■ Work order: Your answer should consist only of the lines below from the one with "ATOM 46 N N" through the one with "ATOM 59 C CA", copied exactly.

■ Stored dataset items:
☆ ☆ ☆ ☆ ☆

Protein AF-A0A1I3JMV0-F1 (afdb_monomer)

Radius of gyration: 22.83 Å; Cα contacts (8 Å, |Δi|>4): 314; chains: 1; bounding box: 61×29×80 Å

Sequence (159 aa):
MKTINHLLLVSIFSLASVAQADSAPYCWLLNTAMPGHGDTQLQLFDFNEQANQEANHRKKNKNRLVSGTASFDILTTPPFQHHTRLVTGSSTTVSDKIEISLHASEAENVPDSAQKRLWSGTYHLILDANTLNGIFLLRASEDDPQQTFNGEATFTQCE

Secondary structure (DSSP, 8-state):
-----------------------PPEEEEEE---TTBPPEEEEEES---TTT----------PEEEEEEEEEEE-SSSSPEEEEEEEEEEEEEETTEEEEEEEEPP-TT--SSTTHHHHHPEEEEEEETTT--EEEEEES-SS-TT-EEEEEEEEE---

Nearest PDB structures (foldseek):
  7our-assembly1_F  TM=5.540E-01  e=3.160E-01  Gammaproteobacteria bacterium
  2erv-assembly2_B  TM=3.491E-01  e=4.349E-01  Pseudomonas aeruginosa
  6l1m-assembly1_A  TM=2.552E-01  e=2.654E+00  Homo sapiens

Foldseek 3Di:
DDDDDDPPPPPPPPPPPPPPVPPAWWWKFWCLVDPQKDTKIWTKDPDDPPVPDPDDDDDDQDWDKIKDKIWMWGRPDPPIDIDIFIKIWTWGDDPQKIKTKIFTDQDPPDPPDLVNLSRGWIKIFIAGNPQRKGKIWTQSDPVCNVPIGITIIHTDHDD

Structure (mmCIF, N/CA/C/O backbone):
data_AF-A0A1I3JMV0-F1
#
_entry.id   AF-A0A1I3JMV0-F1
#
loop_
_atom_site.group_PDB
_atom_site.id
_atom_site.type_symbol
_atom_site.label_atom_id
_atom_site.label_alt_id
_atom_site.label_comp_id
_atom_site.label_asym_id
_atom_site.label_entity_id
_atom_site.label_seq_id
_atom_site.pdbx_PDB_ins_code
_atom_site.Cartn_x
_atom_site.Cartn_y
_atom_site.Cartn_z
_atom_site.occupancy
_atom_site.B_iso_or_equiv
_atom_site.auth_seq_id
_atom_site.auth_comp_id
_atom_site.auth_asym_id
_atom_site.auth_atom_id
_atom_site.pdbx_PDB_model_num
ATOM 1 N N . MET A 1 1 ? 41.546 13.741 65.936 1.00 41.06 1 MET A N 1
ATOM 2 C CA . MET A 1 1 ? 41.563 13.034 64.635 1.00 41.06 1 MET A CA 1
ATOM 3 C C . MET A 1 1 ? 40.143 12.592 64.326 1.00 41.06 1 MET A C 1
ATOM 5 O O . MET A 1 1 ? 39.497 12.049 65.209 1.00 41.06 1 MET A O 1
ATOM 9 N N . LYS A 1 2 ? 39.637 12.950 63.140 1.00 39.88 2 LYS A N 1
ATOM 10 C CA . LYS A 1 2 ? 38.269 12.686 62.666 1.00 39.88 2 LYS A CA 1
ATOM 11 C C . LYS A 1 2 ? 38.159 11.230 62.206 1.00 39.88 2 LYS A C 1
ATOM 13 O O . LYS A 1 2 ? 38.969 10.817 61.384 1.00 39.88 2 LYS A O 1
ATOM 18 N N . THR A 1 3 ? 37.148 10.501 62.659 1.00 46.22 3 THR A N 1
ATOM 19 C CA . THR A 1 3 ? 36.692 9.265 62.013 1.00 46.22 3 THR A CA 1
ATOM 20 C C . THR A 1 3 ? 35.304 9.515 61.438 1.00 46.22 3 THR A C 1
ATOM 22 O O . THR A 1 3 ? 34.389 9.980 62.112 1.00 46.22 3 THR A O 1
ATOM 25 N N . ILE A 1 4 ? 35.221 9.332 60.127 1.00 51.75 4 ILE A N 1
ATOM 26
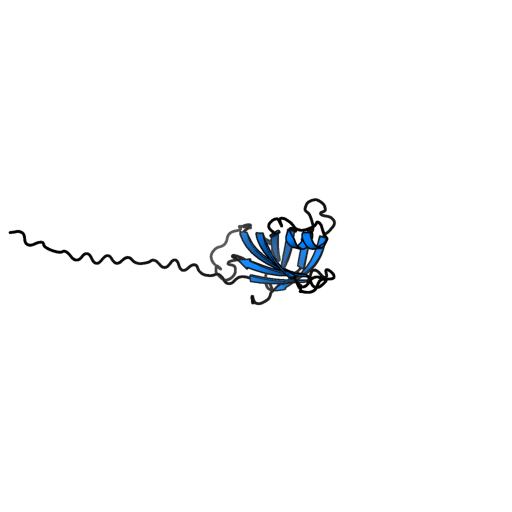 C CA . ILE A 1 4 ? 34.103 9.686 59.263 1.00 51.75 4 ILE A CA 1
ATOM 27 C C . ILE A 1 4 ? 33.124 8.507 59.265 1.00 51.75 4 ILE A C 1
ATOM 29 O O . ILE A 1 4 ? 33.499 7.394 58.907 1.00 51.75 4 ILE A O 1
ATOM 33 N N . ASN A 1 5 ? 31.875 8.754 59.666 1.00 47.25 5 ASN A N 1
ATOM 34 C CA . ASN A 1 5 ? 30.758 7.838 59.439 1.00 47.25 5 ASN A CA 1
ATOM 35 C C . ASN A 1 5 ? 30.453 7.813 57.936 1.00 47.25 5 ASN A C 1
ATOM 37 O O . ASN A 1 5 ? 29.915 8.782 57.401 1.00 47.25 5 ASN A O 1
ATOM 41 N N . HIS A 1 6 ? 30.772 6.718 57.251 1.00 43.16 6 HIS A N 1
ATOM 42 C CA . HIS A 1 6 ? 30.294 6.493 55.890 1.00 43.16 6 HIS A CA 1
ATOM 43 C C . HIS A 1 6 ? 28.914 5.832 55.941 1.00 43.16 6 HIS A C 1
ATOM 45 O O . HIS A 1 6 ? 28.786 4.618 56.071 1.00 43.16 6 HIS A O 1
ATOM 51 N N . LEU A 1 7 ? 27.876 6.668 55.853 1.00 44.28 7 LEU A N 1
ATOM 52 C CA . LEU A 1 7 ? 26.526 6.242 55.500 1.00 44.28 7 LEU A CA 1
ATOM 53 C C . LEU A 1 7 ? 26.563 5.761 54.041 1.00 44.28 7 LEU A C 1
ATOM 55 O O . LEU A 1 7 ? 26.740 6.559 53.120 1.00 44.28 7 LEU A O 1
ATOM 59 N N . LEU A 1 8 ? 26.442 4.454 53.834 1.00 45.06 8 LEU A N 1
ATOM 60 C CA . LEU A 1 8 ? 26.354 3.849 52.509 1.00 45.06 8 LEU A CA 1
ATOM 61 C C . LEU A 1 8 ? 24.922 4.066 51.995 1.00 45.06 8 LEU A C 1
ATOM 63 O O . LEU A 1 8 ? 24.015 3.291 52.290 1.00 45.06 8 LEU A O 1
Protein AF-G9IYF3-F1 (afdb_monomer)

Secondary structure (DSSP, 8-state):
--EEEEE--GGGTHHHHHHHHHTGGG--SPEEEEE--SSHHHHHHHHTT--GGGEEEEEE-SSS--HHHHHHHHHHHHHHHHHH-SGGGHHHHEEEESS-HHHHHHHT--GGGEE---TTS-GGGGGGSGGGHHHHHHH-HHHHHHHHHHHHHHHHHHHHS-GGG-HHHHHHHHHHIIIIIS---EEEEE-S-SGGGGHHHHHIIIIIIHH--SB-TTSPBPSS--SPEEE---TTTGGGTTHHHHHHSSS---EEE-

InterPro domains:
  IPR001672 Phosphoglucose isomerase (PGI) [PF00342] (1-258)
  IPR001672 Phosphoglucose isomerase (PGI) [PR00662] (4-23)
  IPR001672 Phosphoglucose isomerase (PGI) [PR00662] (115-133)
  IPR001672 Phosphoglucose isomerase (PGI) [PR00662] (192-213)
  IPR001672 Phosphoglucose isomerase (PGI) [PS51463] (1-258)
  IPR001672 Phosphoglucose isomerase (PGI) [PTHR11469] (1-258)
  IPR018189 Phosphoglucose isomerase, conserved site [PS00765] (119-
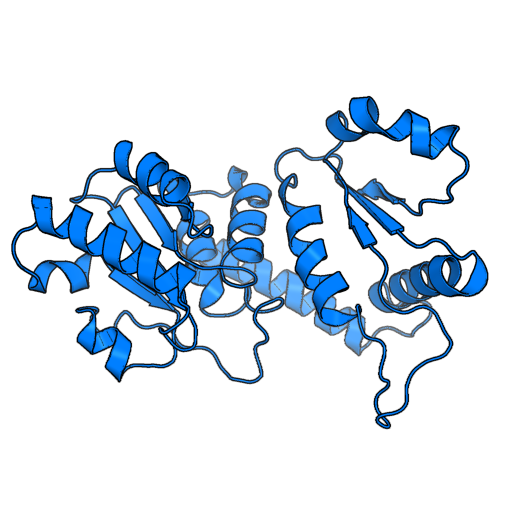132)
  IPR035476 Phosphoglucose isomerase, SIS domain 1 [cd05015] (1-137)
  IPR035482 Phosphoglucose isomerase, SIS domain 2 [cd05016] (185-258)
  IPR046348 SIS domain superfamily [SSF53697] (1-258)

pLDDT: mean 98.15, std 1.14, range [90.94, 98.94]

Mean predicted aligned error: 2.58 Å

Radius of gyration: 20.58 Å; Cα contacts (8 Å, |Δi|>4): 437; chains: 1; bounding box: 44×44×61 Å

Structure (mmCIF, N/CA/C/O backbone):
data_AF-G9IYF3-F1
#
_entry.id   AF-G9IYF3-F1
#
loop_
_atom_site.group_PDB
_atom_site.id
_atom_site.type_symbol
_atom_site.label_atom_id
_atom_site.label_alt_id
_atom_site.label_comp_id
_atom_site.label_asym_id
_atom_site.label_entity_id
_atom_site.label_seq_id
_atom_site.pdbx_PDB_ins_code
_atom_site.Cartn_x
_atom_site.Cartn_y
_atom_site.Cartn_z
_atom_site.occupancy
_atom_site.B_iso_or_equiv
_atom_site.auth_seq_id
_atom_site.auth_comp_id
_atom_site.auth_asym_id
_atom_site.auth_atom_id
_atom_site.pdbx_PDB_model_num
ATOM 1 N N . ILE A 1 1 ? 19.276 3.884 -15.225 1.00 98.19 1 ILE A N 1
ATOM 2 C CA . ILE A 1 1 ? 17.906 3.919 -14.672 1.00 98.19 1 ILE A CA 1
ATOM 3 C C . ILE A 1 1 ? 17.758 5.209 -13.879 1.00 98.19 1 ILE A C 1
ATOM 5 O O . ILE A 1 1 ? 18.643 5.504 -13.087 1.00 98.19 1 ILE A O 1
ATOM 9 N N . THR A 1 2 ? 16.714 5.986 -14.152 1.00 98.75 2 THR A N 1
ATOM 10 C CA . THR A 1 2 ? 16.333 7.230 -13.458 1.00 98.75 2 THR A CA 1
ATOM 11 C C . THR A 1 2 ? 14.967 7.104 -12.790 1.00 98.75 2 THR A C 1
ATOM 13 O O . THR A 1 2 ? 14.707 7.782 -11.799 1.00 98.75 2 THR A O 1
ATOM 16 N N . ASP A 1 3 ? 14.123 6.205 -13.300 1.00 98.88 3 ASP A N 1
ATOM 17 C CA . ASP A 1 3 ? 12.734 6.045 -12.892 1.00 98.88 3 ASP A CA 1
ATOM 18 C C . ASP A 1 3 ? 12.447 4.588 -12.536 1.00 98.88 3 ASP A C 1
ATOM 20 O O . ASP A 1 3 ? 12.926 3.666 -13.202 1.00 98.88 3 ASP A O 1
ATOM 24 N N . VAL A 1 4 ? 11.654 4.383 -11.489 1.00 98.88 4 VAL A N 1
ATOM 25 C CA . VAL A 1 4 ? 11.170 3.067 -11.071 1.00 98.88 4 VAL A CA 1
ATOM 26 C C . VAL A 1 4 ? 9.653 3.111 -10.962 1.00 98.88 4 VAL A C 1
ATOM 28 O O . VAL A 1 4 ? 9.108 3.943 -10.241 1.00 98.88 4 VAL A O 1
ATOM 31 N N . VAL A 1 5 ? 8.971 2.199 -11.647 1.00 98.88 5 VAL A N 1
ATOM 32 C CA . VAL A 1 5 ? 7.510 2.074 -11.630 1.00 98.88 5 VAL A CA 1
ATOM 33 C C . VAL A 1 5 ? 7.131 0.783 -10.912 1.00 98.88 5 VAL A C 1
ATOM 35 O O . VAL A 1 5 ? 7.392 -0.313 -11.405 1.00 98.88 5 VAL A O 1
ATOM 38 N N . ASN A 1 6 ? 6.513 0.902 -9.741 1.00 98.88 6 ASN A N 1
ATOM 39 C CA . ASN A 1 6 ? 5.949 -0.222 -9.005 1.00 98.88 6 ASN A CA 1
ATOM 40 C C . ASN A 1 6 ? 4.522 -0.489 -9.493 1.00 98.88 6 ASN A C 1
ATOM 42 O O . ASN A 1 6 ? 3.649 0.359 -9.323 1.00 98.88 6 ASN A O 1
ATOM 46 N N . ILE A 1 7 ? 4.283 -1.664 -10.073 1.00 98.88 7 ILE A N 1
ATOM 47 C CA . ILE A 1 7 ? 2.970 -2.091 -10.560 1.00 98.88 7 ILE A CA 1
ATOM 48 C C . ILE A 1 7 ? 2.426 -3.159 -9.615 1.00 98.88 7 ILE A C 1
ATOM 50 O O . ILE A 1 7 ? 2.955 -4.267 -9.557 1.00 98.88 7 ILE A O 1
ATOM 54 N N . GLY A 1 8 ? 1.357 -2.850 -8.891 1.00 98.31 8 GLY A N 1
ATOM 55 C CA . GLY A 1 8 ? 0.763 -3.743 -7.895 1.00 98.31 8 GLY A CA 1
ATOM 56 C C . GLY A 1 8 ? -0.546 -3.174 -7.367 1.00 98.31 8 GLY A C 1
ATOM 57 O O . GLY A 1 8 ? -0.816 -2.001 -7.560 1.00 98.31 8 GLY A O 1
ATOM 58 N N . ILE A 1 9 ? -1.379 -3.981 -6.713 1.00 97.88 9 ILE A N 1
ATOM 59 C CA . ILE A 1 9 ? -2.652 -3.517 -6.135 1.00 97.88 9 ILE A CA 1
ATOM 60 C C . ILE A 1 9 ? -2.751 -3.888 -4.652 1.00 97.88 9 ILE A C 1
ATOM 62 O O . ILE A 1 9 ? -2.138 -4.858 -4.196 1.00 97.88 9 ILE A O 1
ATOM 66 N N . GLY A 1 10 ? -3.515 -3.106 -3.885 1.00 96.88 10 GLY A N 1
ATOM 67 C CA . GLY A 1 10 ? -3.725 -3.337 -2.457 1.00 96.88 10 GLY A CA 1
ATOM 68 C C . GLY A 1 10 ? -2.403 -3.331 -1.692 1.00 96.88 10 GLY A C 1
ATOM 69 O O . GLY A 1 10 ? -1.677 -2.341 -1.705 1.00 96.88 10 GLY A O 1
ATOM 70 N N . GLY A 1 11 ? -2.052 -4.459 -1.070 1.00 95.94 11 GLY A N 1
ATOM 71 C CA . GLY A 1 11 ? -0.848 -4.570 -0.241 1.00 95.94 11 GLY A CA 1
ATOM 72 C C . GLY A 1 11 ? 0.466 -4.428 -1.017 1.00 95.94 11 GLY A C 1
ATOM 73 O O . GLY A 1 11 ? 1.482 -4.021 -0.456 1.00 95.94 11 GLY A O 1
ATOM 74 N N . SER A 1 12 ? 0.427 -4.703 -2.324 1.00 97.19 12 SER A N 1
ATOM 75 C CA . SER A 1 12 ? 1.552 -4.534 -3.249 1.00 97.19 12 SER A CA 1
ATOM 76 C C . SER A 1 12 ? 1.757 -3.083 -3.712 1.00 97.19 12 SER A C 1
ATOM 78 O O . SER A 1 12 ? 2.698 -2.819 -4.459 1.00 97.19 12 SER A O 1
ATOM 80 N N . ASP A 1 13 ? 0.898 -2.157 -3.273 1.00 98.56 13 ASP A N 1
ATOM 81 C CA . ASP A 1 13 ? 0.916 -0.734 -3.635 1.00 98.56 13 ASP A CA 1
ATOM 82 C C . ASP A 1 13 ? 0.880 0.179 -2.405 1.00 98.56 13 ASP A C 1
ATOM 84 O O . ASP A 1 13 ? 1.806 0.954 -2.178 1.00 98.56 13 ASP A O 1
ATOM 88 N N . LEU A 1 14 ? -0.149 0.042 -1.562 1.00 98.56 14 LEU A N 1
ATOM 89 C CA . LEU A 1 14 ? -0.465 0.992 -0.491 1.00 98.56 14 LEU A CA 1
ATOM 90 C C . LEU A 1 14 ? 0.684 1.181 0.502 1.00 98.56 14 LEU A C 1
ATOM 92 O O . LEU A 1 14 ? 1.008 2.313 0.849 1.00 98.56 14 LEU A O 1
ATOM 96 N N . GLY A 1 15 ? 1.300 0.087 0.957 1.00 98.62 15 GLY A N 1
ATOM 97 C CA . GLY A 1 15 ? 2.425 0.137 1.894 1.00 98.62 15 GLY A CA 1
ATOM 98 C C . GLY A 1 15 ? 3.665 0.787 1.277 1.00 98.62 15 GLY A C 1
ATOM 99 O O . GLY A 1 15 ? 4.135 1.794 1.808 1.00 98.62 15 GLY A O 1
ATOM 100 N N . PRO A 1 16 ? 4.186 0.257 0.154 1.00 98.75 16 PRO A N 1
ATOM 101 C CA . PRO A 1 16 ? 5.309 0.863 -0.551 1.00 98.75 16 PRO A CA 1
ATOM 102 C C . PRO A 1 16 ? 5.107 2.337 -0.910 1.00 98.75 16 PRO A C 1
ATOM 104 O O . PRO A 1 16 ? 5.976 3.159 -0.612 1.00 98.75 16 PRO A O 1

☆ ☆ ☆ ☆ ☆

■ Solution to this exercise:
ATOM 46 N N . ILE A 1 7 ? 4.283 -1.664 -10.073 1.00 98.88 7 ILE A N 1
ATOM 47 C CA . ILE A 1 7 ? 2.970 -2.091 -10.560 1.00 98.88 7 ILE A CA 1
ATOM 48 C C . ILE A 1 7 ? 2.426 -3.159 -9.615 1.00 98.88 7 ILE A C 1
ATOM 50 O O . ILE A 1 7 ? 2.955 -4.267 -9.557 1.00 98.88 7 ILE A O 1
ATOM 54 N N . GLY A 1 8 ? 1.357 -2.850 -8.891 1.00 98.31 8 GLY A N 1
ATOM 55 C CA . GLY A 1 8 ? 0.763 -3.743 -7.895 1.00 98.31 8 GLY A CA 1
ATOM 56 C C . GLY A 1 8 ? -0.546 -3.174 -7.367 1.00 98.31 8 GLY A C 1
ATOM 57 O O . GLY A 1 8 ? -0.816 -2.001 -7.560 1.00 98.31 8 GLY A O 1
ATOM 58 N N . ILE A 1 9 ? -1.379 -3.981 -6.713 1.00 97.88 9 ILE A N 1
ATOM 59 C CA . ILE A 1 9 ? -2.652 -3.517 -6.135 1.00 97.88 9 ILE A CA 1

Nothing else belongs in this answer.